(EXERCISE)
Work through the data below and copy out every line where "hagfish" is found.

(INFORMATION PROVIDED)
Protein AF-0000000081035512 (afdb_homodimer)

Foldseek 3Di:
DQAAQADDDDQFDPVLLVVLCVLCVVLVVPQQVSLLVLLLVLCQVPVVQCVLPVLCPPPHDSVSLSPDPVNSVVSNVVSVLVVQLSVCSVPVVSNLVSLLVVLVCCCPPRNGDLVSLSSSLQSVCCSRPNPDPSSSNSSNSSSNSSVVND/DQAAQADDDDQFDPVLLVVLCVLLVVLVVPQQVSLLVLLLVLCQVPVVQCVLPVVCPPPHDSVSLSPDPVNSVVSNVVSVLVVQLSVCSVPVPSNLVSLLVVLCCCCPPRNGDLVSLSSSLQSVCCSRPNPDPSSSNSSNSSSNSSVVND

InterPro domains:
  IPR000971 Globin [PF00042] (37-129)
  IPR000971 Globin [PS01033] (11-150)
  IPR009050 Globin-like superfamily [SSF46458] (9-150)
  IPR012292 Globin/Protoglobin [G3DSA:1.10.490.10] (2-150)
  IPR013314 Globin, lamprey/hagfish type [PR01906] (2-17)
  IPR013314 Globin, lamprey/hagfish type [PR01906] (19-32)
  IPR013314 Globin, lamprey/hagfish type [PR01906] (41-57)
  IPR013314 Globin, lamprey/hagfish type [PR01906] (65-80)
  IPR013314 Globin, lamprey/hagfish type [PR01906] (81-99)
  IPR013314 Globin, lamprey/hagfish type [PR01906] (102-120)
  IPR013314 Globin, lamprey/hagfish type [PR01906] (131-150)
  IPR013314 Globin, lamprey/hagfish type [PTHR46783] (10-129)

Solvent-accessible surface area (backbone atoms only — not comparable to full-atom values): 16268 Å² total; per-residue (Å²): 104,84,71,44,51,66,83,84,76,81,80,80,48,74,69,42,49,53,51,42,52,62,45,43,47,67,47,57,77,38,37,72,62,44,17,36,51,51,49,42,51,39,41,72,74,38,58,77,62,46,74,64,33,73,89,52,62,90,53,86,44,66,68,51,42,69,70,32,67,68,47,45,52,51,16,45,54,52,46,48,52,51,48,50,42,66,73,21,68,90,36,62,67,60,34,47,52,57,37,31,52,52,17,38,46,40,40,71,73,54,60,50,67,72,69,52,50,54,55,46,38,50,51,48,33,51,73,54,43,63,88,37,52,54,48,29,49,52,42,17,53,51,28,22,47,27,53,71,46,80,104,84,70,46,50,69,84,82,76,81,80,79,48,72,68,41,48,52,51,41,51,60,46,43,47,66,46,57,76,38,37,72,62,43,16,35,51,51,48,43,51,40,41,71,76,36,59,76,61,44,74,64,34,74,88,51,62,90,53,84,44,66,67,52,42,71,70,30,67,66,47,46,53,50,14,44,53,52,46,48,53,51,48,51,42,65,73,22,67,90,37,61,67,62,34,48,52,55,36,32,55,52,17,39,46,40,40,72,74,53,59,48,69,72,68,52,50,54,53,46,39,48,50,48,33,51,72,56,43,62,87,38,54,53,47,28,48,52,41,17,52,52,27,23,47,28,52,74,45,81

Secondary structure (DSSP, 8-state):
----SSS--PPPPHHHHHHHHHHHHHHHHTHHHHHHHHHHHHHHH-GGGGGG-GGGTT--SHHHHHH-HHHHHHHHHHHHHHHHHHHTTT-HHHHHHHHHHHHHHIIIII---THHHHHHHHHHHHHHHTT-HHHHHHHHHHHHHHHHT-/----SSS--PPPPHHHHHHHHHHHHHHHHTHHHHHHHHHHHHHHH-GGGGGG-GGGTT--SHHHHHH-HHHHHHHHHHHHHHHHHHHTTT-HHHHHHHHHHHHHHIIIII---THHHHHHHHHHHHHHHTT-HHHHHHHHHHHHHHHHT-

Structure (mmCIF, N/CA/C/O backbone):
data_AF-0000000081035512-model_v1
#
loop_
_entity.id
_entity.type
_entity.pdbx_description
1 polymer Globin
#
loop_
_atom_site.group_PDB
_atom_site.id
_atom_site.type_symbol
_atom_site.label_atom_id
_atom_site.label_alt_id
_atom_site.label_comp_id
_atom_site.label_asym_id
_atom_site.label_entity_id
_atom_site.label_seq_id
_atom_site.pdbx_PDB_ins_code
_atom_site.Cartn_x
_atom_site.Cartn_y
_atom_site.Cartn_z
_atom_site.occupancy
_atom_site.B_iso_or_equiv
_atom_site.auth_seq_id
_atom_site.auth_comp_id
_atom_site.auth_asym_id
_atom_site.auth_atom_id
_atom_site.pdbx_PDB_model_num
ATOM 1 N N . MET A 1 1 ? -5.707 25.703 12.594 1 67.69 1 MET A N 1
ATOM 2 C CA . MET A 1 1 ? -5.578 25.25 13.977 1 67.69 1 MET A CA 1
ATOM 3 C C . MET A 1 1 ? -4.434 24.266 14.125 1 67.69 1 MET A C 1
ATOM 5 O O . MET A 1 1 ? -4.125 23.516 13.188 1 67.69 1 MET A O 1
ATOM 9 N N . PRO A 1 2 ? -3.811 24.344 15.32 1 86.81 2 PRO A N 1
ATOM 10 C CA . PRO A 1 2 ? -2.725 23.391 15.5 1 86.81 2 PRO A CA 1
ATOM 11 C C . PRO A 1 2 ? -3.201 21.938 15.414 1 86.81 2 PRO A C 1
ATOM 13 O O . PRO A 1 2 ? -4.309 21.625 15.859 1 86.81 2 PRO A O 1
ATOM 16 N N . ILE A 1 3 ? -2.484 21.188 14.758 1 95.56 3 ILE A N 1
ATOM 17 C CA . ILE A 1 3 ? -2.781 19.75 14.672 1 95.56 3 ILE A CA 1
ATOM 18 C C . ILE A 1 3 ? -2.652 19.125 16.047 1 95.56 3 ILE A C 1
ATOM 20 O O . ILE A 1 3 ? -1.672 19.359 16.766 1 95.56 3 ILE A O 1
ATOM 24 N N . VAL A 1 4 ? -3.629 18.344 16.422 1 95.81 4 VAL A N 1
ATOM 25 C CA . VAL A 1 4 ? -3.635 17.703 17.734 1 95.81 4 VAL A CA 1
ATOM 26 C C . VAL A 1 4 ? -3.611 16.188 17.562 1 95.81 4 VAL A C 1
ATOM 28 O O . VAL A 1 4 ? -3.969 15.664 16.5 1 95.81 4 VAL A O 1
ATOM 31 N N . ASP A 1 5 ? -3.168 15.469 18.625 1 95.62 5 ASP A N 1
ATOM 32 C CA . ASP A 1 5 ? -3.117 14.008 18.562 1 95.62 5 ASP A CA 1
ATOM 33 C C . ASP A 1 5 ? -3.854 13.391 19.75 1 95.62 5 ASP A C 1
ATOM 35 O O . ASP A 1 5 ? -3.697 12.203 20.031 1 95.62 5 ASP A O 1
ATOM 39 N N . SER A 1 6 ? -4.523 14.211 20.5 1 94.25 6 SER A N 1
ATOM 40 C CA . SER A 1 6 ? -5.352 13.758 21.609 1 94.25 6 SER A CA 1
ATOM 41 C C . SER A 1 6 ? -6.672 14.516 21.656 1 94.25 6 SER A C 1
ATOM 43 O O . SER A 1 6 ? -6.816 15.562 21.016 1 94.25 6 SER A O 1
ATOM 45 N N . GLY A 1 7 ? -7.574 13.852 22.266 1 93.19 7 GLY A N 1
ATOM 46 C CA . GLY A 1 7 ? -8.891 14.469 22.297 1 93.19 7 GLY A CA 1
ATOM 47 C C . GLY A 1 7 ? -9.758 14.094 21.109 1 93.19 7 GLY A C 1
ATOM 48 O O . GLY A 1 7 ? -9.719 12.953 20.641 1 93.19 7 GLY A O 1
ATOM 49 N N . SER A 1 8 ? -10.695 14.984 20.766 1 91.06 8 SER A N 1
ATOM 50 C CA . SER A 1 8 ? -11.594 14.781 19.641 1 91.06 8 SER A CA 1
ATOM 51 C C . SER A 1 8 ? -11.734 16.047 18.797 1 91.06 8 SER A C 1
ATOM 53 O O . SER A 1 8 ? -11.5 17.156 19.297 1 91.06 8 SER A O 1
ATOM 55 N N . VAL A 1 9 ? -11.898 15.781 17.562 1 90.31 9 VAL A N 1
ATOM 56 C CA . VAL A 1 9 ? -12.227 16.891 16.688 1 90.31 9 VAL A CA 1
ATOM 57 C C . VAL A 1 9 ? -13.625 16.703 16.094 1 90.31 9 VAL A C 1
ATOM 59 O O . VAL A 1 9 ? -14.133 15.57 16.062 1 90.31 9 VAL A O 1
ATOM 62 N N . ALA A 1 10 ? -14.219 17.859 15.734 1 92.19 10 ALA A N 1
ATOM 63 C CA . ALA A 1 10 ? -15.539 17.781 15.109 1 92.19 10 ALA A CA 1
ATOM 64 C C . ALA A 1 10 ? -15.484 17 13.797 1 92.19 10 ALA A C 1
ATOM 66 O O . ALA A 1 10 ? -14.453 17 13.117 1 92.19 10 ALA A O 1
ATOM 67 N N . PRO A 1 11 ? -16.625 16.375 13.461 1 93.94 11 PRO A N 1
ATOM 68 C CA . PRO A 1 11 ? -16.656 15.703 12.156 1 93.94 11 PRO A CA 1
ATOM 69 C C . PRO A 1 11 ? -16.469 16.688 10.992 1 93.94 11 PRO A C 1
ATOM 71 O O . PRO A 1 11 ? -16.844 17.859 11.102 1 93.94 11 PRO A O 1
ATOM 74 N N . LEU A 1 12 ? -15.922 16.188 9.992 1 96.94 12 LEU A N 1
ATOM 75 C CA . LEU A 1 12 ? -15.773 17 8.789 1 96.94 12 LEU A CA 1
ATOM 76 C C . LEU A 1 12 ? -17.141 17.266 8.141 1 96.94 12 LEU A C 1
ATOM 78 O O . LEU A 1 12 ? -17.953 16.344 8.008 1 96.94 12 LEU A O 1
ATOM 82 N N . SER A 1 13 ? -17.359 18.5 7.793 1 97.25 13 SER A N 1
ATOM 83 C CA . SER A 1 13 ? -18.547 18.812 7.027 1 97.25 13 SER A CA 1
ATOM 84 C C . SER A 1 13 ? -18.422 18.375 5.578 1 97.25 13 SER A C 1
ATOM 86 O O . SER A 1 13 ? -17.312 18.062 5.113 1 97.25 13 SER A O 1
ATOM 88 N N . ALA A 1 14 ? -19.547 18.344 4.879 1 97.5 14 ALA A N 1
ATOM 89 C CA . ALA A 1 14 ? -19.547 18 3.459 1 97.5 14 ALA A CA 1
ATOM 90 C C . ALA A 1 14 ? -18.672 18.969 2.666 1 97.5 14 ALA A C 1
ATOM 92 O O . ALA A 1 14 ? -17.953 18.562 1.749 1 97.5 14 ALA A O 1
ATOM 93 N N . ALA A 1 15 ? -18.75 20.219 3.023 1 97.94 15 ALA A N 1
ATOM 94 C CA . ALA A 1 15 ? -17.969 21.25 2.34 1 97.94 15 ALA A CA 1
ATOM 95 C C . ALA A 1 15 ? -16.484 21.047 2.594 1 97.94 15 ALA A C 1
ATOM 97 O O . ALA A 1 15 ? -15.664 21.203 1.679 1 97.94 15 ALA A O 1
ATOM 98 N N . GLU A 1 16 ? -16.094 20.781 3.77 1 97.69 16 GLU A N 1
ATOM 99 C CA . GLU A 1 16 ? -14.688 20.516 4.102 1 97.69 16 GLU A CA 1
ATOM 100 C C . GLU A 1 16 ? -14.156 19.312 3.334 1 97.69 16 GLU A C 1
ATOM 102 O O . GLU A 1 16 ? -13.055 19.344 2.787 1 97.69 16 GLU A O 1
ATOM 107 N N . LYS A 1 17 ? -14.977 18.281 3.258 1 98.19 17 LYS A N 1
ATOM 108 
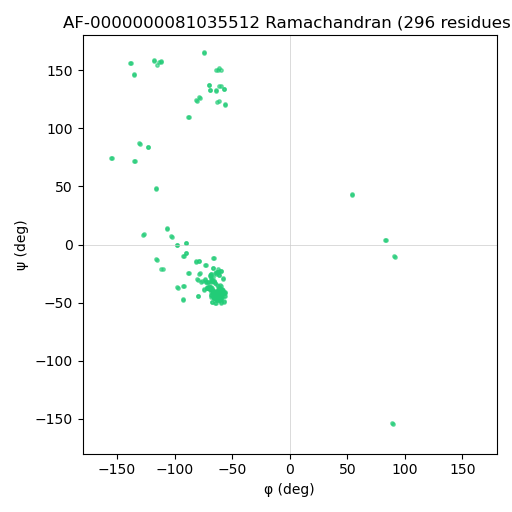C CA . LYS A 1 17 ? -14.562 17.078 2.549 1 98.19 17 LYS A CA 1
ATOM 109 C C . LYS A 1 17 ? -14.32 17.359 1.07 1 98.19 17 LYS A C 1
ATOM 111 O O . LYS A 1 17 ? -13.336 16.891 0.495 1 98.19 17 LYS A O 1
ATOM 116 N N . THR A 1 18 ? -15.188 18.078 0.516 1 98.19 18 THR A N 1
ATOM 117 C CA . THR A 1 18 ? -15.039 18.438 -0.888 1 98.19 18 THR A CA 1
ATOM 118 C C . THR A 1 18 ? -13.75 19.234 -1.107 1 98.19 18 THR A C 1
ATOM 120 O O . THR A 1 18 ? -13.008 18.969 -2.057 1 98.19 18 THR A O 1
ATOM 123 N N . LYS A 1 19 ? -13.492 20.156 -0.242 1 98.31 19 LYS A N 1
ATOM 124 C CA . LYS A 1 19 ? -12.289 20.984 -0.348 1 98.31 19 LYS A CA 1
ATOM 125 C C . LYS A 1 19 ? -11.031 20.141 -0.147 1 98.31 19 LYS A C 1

(EXERCISE RESULT)
  IPR013314 Globin, lamprey/hagfish type [PR01906] (2-17)
  IPR013314 Globin, lamprey/hagfish type [PR01906] (19-32)
  IPR013314 Globin, lamprey/hagfish type [PR01906] (41-57)
  IPR013314 Globin, lamprey/hagfish type [PR01906] (65-80)
  IPR013314 Globin, lamprey/hagfish type [PR01906] (81-99)
  IPR013314 Globin, lamprey/hagfish type [PR01906] (102-120)
  IPR013314 Globin, lamprey/hagfish type [PR01906] (131-150)
  IPR013314 Globin, lamprey/hagfish type [PTHR46783] (10-129)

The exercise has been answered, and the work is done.